PoMo ConVo

PoSt MoDeRn CoNvERsaTiOnS

WHAT WE TALK ABOUT WHEN WE TALK ABOUT WHAT WE TALK ABOUT LIKE WE NEVER TALKED ABOUT IT BEFORE

 

sketch by Flash Rosenberg
sketch by Flash Rosenberg

My compliments to the ocean.

Dick Cavett in a restaurant after being served a nice piece of fish.

 

A good folk journalist makes for a good emcee. Like Mr. Cavett, bringing the table together. A Master of Ceremonies. Bring on the Fun Conversations. That’s me!

How does one speak MC ?

Here’s one thing to try: Offer remarks that bring the most amount of people together at one time:

“Well, it looks like introductions are in order!”

“Did you make that yourself?”

“What’s your sign?” (Mine is Slippery When Wet. Thanks to Wavy Gravy for this.)

 

From “Twentieth Century Etiquette, An Up-To-Date Book For Polite Society” by Annie Randall White

So are you ready to emcee yourself?

[See QUICK OPENERS, DECEMBER 7 2015 for Paul Sills’ advice: “Encourage the laggards.”]

Expert Catherine Blythe suggests in her book The Art of Conversation aiming for about four minutes before cutoff.

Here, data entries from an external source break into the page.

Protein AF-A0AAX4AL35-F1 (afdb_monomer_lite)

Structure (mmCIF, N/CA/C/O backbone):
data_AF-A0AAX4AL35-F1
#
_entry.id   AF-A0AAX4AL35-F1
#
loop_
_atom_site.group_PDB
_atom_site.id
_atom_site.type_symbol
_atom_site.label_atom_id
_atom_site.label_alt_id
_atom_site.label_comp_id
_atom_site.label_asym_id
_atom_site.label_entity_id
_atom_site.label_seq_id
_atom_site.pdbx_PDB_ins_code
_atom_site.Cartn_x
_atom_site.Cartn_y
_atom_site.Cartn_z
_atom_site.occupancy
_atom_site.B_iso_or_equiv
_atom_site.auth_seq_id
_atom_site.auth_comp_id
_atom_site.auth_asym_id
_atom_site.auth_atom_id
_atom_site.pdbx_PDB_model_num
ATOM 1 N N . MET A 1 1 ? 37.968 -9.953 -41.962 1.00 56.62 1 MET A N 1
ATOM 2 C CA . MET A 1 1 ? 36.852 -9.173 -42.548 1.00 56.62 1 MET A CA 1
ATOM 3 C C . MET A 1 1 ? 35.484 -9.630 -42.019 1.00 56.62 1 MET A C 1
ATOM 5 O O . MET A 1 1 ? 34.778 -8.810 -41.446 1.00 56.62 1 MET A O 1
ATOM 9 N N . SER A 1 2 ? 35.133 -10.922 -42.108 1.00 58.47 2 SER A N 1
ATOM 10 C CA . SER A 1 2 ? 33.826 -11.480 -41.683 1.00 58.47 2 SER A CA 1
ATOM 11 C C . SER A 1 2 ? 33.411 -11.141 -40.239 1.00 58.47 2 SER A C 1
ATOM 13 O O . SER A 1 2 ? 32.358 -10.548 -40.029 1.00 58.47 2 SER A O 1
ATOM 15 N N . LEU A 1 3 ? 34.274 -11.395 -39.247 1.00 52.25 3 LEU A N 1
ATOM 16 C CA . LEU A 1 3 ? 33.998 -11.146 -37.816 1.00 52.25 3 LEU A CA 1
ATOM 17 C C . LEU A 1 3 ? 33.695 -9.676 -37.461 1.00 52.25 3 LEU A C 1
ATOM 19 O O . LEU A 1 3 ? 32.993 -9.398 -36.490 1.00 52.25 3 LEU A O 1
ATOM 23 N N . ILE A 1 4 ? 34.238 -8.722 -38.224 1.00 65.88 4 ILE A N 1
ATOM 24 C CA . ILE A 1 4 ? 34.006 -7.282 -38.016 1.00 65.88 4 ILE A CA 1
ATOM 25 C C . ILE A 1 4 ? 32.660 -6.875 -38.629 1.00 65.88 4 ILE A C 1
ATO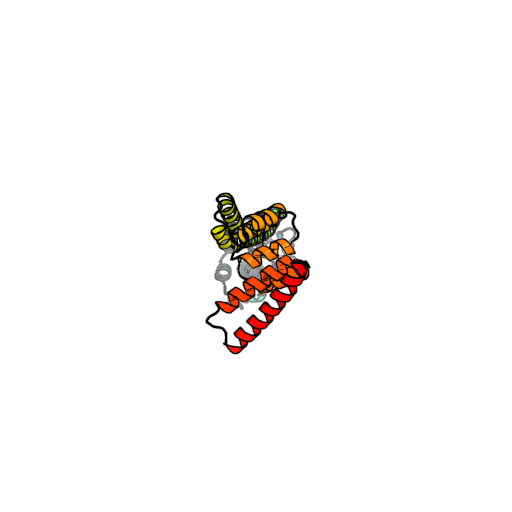M 27 O O . ILE A 1 4 ? 31.941 -6.060 -38.053 1.00 65.88 4 ILE A O 1
ATOM 31 N N . LEU A 1 5 ? 32.302 -7.465 -39.771 1.00 71.19 5 LEU A N 1
ATOM 32 C CA . LEU A 1 5 ? 31.045 -7.209 -40.473 1.00 71.19 5 LEU A CA 1
ATOM 33 C C . LEU A 1 5 ? 29.833 -7.808 -39.743 1.00 71.19 5 LEU A C 1
ATOM 35 O O . LEU A 1 5 ? 28.769 -7.197 -39.754 1.00 71.19 5 LEU A O 1
ATOM 39 N N . GLU A 1 6 ? 29.990 -8.937 -39.041 1.00 70.25 6 GLU A N 1
ATOM 40 C CA . GLU A 1 6 ? 28.919 -9.528 -38.217 1.00 70.25 6 GLU A CA 1
ATOM 41 C C . GLU A 1 6 ? 28.481 -8.640 -37.046 1.00 70.25 6 GLU A C 1
ATOM 43 O O . GLU A 1 6 ? 27.330 -8.701 -36.615 1.00 70.25 6 GLU A O 1
ATOM 48 N N . ARG A 1 7 ? 29.384 -7.800 -36.525 1.00 71.69 7 ARG A N 1
ATOM 49 C CA . ARG A 1 7 ? 29.086 -6.876 -35.420 1.00 71.69 7 ARG A CA 1
ATOM 50 C C . ARG A 1 7 ? 28.431 -5.573 -35.881 1.00 71.69 7 ARG A C 1
ATOM 52 O O . ARG A 1 7 ? 28.004 -4.794 -35.032 1.00 71.69 7 ARG A O 1
ATOM 59 N N . LYS A 1 8 ? 28.370 -5.325 -37.193 1.00 82.00 8 LYS A N 1
ATOM 60 C CA . LYS A 1 8 ? 27.785 -4.116 -37.779 1.00 82.00 8 LYS A CA 1
ATOM 61 C C . LYS A 1 8 ? 26.294 -4.291 -38.049 1.00 82.00 8 LYS A C 1
ATOM 63 O O . LYS A 1 8 ? 25.829 -5.336 -38.513 1.00 82.00 8 LYS A O 1
ATOM 68 N N . SER A 1 9 ? 25.540 -3.229 -37.797 1.00 86.00 9 SER A N 1
ATOM 69 C CA . SER A 1 9 ? 24.125 -3.136 -38.162 1.00 86.00 9 SER A CA 1
ATOM 70 C C . SER A 1 9 ? 23.922 -3.275 -39.681 1.00 86.00 9 SER A C 1
ATOM 72 O O . SER A 1 9 ? 24.859 -3.152 -40.470 1.00 86.00 9 SER A O 1
ATOM 74 N N . GLU A 1 10 ? 22.693 -3.569 -40.115 1.00 85.94 10 GLU A N 1
ATOM 75 C CA . GLU A 1 10 ? 22.352 -3.614 -41.550 1.00 85.94 10 GLU A CA 1
ATOM 76 C C . GLU A 1 10 ? 22.620 -2.260 -42.232 1.00 85.94 10 GLU A C 1
ATOM 78 O O . GLU A 1 10 ? 23.186 -2.233 -43.322 1.00 85.94 10 GLU A O 1
ATOM 83 N N . LEU A 1 11 ? 22.315 -1.142 -41.560 1.00 87.44 11 LEU A N 1
ATOM 84 C CA . LEU A 1 11 ? 22.583 0.212 -42.060 1.00 87.44 11 LEU A CA 1
ATOM 85 C C . LEU A 1 11 ? 24.074 0.466 -42.297 1.00 87.44 11 LEU A C 1
ATOM 87 O O . LEU A 1 11 ? 24.451 0.926 -43.370 1.00 87.44 11 LEU A O 1
ATOM 91 N N . GLU A 1 12 ? 24.926 0.121 -41.331 1.00 87.06 12 GLU A N 1
ATOM 92 C CA . GLU A 1 12 ? 26.377 0.283 -41.477 1.00 87.06 12 GLU A CA 1
ATOM 93 C C . GLU A 1 12 ? 26.938 -0.587 -42.609 1.00 87.06 12 GLU A C 1
ATOM 95 O O . GLU A 1 12 ? 27.861 -0.176 -43.304 1.00 87.06 12 GLU A O 1
ATOM 100 N N . ARG A 1 13 ? 26.388 -1.790 -42.821 1.00 89.88 13 ARG A N 1
ATOM 101 C CA . ARG A 1 13 ? 26.789 -2.659 -43.939 1.00 89.88 13 ARG A CA 1
ATOM 102 C C . ARG A 1 13 ? 26.385 -2.070 -45.291 1.00 89.88 13 ARG A C 1
ATOM 104 O O . ARG A 1 13 ? 27.194 -2.092 -46.212 1.00 89.88 13 ARG A O 1
ATOM 111 N N . LEU A 1 14 ? 25.186 -1.498 -45.400 1.00 91.25 14 LEU A N 1
ATOM 112 C CA . LEU A 1 14 ? 24.745 -0.785 -46.605 1.00 91.25 14 LEU A CA 1
ATOM 113 C C . LEU A 1 14 ? 25.634 0.436 -46.897 1.00 91.25 14 LEU A C 1
ATOM 115 O O . LEU A 1 14 ? 26.021 0.646 -48.042 1.00 91.25 14 LEU A O 1
ATOM 119 N N . GLU A 1 15 ? 26.021 1.201 -45.873 1.00 89.81 15 GLU A N 1
ATOM 120 C CA . GLU A 1 15 ? 26.948 2.335 -46.022 1.00 89.81 15 GLU A CA 1
ATOM 121 C C . GLU A 1 15 ? 28.336 1.899 -46.520 1.00 89.81 15 GLU A C 1
ATOM 123 O O . GLU A 1 15 ? 28.905 2.558 -47.392 1.00 89.81 15 GLU A O 1
ATOM 128 N N . LEU A 1 16 ? 28.856 0.764 -46.039 1.00 88.88 16 LEU A N 1
ATOM 129 C CA . LEU A 1 16 ? 30.120 0.202 -46.531 1.00 88.88 16 LEU A CA 1
ATOM 130 C C . LEU A 1 16 ? 30.044 -0.184 -48.015 1.00 88.88 16 LEU A C 1
ATOM 132 O O . LEU A 1 16 ? 30.993 0.050 -48.756 1.00 88.88 16 LEU A O 1
ATOM 136 N N . ILE A 1 17 ? 28.922 -0.734 -48.482 1.00 90.38 17 ILE A N 1
ATOM 137 C CA . ILE A 1 17 ? 28.759 -1.093 -49.902 1.00 90.38 17 ILE A CA 1
ATOM 138 C C . ILE A 1 17 ? 28.773 0.158 -50.786 1.00 90.38 17 ILE A C 1
ATOM 140 O O . ILE A 1 17 ? 29.385 0.156 -51.853 1.00 90.38 17 ILE A O 1
ATOM 144 N N . LEU A 1 18 ? 28.181 1.265 -50.329 1.00 89.50 18 LEU A N 1
ATOM 145 C CA . LEU A 1 18 ? 28.255 2.535 -51.060 1.00 89.50 18 LEU A CA 1
ATOM 146 C C . LEU A 1 18 ? 29.683 3.077 -51.150 1.00 89.50 18 LEU A C 1
ATOM 148 O O . LEU A 1 18 ? 30.067 3.658 -52.162 1.00 89.50 18 LEU A O 1
ATOM 152 N N . GLN A 1 19 ? 30.503 2.855 -50.124 1.00 88.12 19 GLN A N 1
ATOM 153 C CA . GLN A 1 19 ? 31.914 3.245 -50.146 1.00 88.12 19 GLN A CA 1
ATOM 154 C C . GLN A 1 19 ? 32.752 2.411 -51.131 1.00 88.12 19 GLN A C 1
ATOM 156 O O . GLN A 1 19 ? 33.795 2.889 -51.581 1.00 88.12 19 GLN A O 1
ATOM 161 N N . LEU A 1 20 ? 32.303 1.212 -51.537 1.00 87.31 20 LEU A N 1
ATOM 162 C CA . LEU A 1 20 ? 33.009 0.397 -52.537 1.00 87.31 20 LEU A CA 1
ATOM 163 C C . LEU A 1 20 ? 33.125 1.095 -53.893 1.00 87.31 20 LEU A C 1
ATOM 165 O O . LEU A 1 20 ? 34.033 0.775 -54.653 1.00 87.31 20 LEU A O 1
ATOM 169 N N . LYS A 1 21 ? 32.262 2.069 -54.215 1.00 84.75 21 LYS A N 1
ATOM 170 C CA . LYS A 1 21 ? 32.404 2.864 -55.447 1.00 84.75 21 LYS A CA 1
ATOM 171 C C . LYS A 1 21 ? 33.774 3.542 -55.559 1.00 84.75 21 LYS A C 1
ATOM 173 O O . LYS A 1 21 ? 34.277 3.733 -56.655 1.00 84.75 21 LYS A O 1
ATOM 178 N N . ASN A 1 22 ? 34.439 3.836 -54.442 1.00 82.06 22 ASN A N 1
ATOM 179 C CA . ASN A 1 22 ? 35.772 4.440 -54.463 1.00 82.06 22 ASN A CA 1
ATOM 180 C C . ASN A 1 22 ? 36.826 3.492 -55.073 1.00 82.06 22 ASN A C 1
ATOM 182 O O . ASN A 1 22 ? 37.839 3.945 -55.607 1.00 82.06 22 ASN A O 1
ATOM 186 N N . LEU A 1 23 ? 36.573 2.179 -55.071 1.00 81.06 23 LEU A N 1
ATOM 187 C CA . LEU A 1 23 ? 37.436 1.182 -55.705 1.00 81.06 23 LEU A CA 1
ATOM 188 C C . LEU A 1 23 ? 37.357 1.206 -57.237 1.00 81.06 23 LEU A C 1
ATOM 190 O O . LEU A 1 23 ? 38.329 0.819 -57.886 1.00 81.06 23 LEU A O 1
ATOM 194 N N . THR A 1 24 ? 36.252 1.680 -57.826 1.00 78.00 24 THR A N 1
ATOM 195 C CA . THR A 1 24 ? 36.117 1.783 -59.291 1.00 78.00 24 THR A CA 1
ATOM 196 C C . THR A 1 24 ? 36.925 2.957 -59.850 1.00 78.00 24 THR A C 1
ATOM 198 O O . THR A 1 24 ? 37.466 2.865 -60.951 1.00 78.00 24 THR A O 1
ATOM 201 N N . ALA A 1 25 ? 37.131 4.016 -59.056 1.00 71.06 25 ALA A N 1
ATOM 202 C CA . ALA A 1 25 ? 37.946 5.178 -59.427 1.00 71.06 25 ALA A CA 1
ATOM 203 C C . ALA A 1 25 ? 39.440 4.849 -59.652 1.00 71.06 25 ALA A C 1
ATOM 205 O O . ALA A 1 25 ? 40.160 5.604 -60.305 1.00 71.06 25 ALA A O 1
ATOM 206 N N . HIS A 1 26 ? 39.917 3.707 -59.146 1.00 65.50 26 HIS A N 1
ATOM 207 C CA . HIS A 1 26 ? 41.312 3.273 -59.262 1.00 65.50 26 HIS A CA 1
ATOM 208 C C . HIS A 1 26 ? 41.645 2.591 -60.607 1.00 65.50 26 HIS A C 1
ATOM 210 O O . HIS A 1 26 ? 42.799 2.226 -60.832 1.00 65.50 26 HIS A O 1
ATOM 216 N N . ASN A 1 27 ? 40.670 2.455 -61.514 1.00 64.88 27 ASN A N 1
ATOM 217 C CA . ASN A 1 27 ? 40.798 1.785 -62.815 1.00 64.88 27 ASN A CA 1
ATOM 218 C C . ASN A 1 27 ? 41.377 2.679 -63.942 1.00 64.88 27 ASN A C 1
ATOM 220 O O . ASN A 1 27 ? 40.957 2.604 -65.094 1.00 64.88 27 ASN A O 1
ATOM 224 N N . SER A 1 28 ? 42.310 3.585 -63.632 1.00 62.38 28 SER A N 1
ATOM 225 C CA . SER A 1 28 ? 42.881 4.507 -64.629 1.00 62.38 28 SER A CA 1
ATOM 226 C C . SER A 1 28 ? 44.272 4.069 -65.113 1.00 62.38 28 SER A C 1
ATOM 228 O O . SER A 1 28 ? 45.209 3.892 -64.331 1.00 62.38 28 SER A O 1
ATOM 230 N N . GLY A 1 29 ? 44.420 3.928 -66.436 1.00 72.56 29 GLY A N 1
ATOM 231 C CA . GLY A 1 29 ? 45.704 3.724 -67.116 1.00 72.56 29 GLY A CA 1
ATOM 232 C C . GLY A 1 29 ? 46.211 2.274 -67.116 1.00 72.56 29 GLY A C 1
ATOM 233 O O . GLY A 1 29 ? 45.553 1.376 -67.635 1.00 72.56 29 GLY A O 1
ATOM 234 N N . TYR A 1 30 ? 47.418 2.062 -66.582 1.00 76.88 30 TYR A N 1
ATOM 235 C CA . TYR A 1 30 ? 48.136 0.774 -66.593 1.00 76.88 30 TYR A CA 1
ATOM 236 C C . TYR A 1 30 ? 47.832 -0.122 -65.384 1.00 76.88 30 TYR A C 1
ATOM 238 O O . TYR A 1 30 ? 48.336 -1.243 -65.315 1.00 76.88 30 TYR A O 1
ATOM 246 N N . LYS A 1 31 ? 47.041 0.370 -64.424 1.00 84.19 31 LYS A N 1
ATOM 247 C CA . LYS A 1 31 ? 46.682 -0.342 -63.195 1.00 84.19 31 LYS A CA 1
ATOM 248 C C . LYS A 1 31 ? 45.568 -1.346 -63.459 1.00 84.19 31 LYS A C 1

No longer than that. Keep that convo moving, “like a good game of Frisbee.” Otherwise, she says, it becomes boring — I mean, people and their freakin’ monologues, right?

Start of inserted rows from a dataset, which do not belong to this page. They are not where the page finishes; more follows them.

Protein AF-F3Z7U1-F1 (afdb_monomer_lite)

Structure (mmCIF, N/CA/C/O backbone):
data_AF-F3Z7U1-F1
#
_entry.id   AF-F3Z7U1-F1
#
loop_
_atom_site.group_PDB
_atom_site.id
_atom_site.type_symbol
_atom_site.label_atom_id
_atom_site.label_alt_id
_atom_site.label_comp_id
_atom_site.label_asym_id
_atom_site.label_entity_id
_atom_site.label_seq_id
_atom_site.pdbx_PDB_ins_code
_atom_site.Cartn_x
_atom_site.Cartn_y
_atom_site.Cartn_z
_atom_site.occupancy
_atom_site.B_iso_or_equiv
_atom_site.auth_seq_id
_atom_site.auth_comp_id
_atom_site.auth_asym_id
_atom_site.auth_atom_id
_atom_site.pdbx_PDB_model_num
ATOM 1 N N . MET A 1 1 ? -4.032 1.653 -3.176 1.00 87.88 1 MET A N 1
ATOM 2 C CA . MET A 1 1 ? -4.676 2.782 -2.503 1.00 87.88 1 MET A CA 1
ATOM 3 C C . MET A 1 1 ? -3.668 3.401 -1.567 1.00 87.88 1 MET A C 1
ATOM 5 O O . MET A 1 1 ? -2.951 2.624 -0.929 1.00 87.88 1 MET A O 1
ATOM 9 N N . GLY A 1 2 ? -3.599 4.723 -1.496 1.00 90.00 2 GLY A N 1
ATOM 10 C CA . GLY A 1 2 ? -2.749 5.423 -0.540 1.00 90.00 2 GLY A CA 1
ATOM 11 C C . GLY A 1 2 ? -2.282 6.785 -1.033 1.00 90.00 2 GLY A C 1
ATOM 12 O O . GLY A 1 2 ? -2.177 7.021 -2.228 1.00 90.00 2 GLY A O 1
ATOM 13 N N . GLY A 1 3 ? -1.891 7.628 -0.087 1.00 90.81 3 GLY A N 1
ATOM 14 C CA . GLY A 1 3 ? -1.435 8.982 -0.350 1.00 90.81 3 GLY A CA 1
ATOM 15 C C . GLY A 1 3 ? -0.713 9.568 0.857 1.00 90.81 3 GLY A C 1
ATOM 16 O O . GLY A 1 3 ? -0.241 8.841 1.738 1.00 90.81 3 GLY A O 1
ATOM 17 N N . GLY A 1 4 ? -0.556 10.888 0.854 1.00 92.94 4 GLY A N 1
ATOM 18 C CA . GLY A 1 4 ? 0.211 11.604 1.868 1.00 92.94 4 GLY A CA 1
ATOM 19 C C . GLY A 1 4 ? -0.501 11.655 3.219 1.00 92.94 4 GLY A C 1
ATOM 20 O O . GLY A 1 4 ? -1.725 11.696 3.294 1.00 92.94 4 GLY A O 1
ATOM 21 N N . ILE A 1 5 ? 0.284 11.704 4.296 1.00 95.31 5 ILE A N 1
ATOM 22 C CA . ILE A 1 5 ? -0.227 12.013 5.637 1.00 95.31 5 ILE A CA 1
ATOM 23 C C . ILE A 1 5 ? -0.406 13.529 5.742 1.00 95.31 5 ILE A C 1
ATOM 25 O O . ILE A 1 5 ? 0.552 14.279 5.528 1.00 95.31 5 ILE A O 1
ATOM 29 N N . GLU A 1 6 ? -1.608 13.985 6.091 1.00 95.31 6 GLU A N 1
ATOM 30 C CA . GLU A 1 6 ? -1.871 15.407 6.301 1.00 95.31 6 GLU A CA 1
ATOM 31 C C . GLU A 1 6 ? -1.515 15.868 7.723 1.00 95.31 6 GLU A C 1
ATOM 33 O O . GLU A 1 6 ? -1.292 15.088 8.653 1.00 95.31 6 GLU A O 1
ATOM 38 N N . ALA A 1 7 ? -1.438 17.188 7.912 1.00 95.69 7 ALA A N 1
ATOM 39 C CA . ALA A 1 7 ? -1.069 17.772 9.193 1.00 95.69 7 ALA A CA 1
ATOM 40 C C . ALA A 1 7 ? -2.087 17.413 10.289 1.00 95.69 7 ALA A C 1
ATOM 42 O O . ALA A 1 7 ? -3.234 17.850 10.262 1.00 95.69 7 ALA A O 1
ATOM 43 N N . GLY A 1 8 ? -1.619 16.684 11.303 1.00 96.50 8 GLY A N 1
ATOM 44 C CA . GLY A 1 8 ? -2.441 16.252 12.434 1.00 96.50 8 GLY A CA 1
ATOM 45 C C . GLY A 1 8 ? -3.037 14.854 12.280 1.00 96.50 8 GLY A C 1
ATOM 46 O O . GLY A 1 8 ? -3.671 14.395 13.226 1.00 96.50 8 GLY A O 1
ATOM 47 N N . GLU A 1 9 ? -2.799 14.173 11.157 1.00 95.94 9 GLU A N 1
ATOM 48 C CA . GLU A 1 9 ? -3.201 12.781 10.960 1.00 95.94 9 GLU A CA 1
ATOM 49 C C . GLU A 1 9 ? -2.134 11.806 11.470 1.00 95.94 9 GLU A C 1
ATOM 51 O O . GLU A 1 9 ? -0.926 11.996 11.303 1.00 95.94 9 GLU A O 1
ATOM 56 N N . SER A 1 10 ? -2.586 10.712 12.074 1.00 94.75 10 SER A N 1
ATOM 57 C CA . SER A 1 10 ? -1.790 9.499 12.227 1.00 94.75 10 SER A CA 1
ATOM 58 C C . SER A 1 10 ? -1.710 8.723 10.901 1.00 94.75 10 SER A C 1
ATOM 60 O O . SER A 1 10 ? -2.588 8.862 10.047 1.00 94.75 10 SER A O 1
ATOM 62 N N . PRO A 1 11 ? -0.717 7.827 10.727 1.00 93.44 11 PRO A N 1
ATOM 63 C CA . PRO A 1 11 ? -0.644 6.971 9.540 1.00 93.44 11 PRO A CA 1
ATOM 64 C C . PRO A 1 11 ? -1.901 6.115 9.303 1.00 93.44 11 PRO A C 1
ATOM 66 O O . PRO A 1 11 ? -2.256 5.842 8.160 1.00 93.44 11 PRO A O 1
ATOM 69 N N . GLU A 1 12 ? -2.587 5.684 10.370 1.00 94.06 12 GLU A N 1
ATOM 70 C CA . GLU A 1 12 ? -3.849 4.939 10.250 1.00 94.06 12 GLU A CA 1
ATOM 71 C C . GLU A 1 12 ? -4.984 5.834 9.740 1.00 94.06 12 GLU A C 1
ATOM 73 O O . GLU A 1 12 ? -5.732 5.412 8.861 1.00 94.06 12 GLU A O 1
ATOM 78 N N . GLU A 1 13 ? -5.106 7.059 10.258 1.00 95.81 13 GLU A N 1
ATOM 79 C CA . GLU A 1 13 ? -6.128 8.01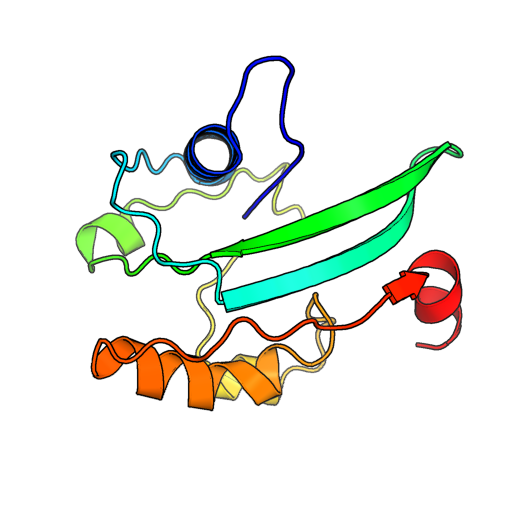5 9.814 1.00 95.81 13 GLU A CA 1
ATOM 80 C C . GLU A 1 13 ? -5.945 8.378 8.342 1.00 95.81 13 GLU A C 1
ATOM 82 O O . GLU A 1 13 ? -6.907 8.274 7.581 1.00 95.81 13 GLU A O 1
ATOM 87 N N . ALA A 1 14 ? -4.712 8.685 7.931 1.00 96.00 14 ALA A N 1
ATOM 88 C CA . ALA A 1 14 ? -4.389 8.953 6.534 1.00 96.00 14 ALA A CA 1
ATOM 89 C C . ALA A 1 14 ? -4.760 7.757 5.641 1.00 96.00 14 ALA A C 1
ATOM 91 O O . ALA A 1 14 ? -5.500 7.905 4.676 1.00 96.00 14 ALA A O 1
ATOM 92 N N . ALA A 1 15 ? -4.350 6.536 5.999 1.00 95.50 15 ALA A N 1
ATOM 93 C CA . ALA A 1 15 ? -4.677 5.350 5.206 1.00 95.50 15 ALA A CA 1
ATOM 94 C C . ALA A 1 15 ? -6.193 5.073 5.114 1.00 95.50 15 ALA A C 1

http://www.amazon.com/The-Art-Conversation-Neglected-Pleasure/dp/1592404979

Q: What is having to listen to somebody talk for fifty minutes and not getting paid?

A: The opposite of therapy!

How does a folk journalist avoid that happening?

A lot of people get into conversations just to let you know who they are. They have no interest in you. (Hard to believe, right?) So why bother listening to them playing the same tape made-to-impress? And how to get an edge in word-wise and actually have conversations with people who talk a lot?

Folk journalists know that wrangling the ego of such a talker takes semi-masterful talk techniqueing. So here’s how to enjoy listening to them, even as they go on and on ad infinitum.

The growing field of Ethnomonology* is here. Finally!

Taught online usually, for profit, and soon to be a major growth industry, ETM teaches that humanity’s monologues may actually teach us about said person rattling saying along. There’s the guy who narrates his lives as he goes through it. Often you see him with ear buds and a phone, describing what corner he’s approaching (BEING HERE THEN!). He often uses Elmore Leonard’s “marijuana tense”** which author Martin Amis describes as dialogue using a present participle that creates a hazy sort of meandering now: “Bobby saying,” and then the dialogue follows.

If this seems difficult to handle, don’t despair. Think this is hard — try living in Papua, New Guinea; at least one tribe there speaks in 17 different tenses.

Languages of Papua: http://www.ethnologue.com/country/PG/languages

 

Say Whaaa?
LBJ giving me an earful

 

“You get my drift?”

– I’m following your smoke.

Still however, you may find yourself learning very little by listening. Nothing, maybe?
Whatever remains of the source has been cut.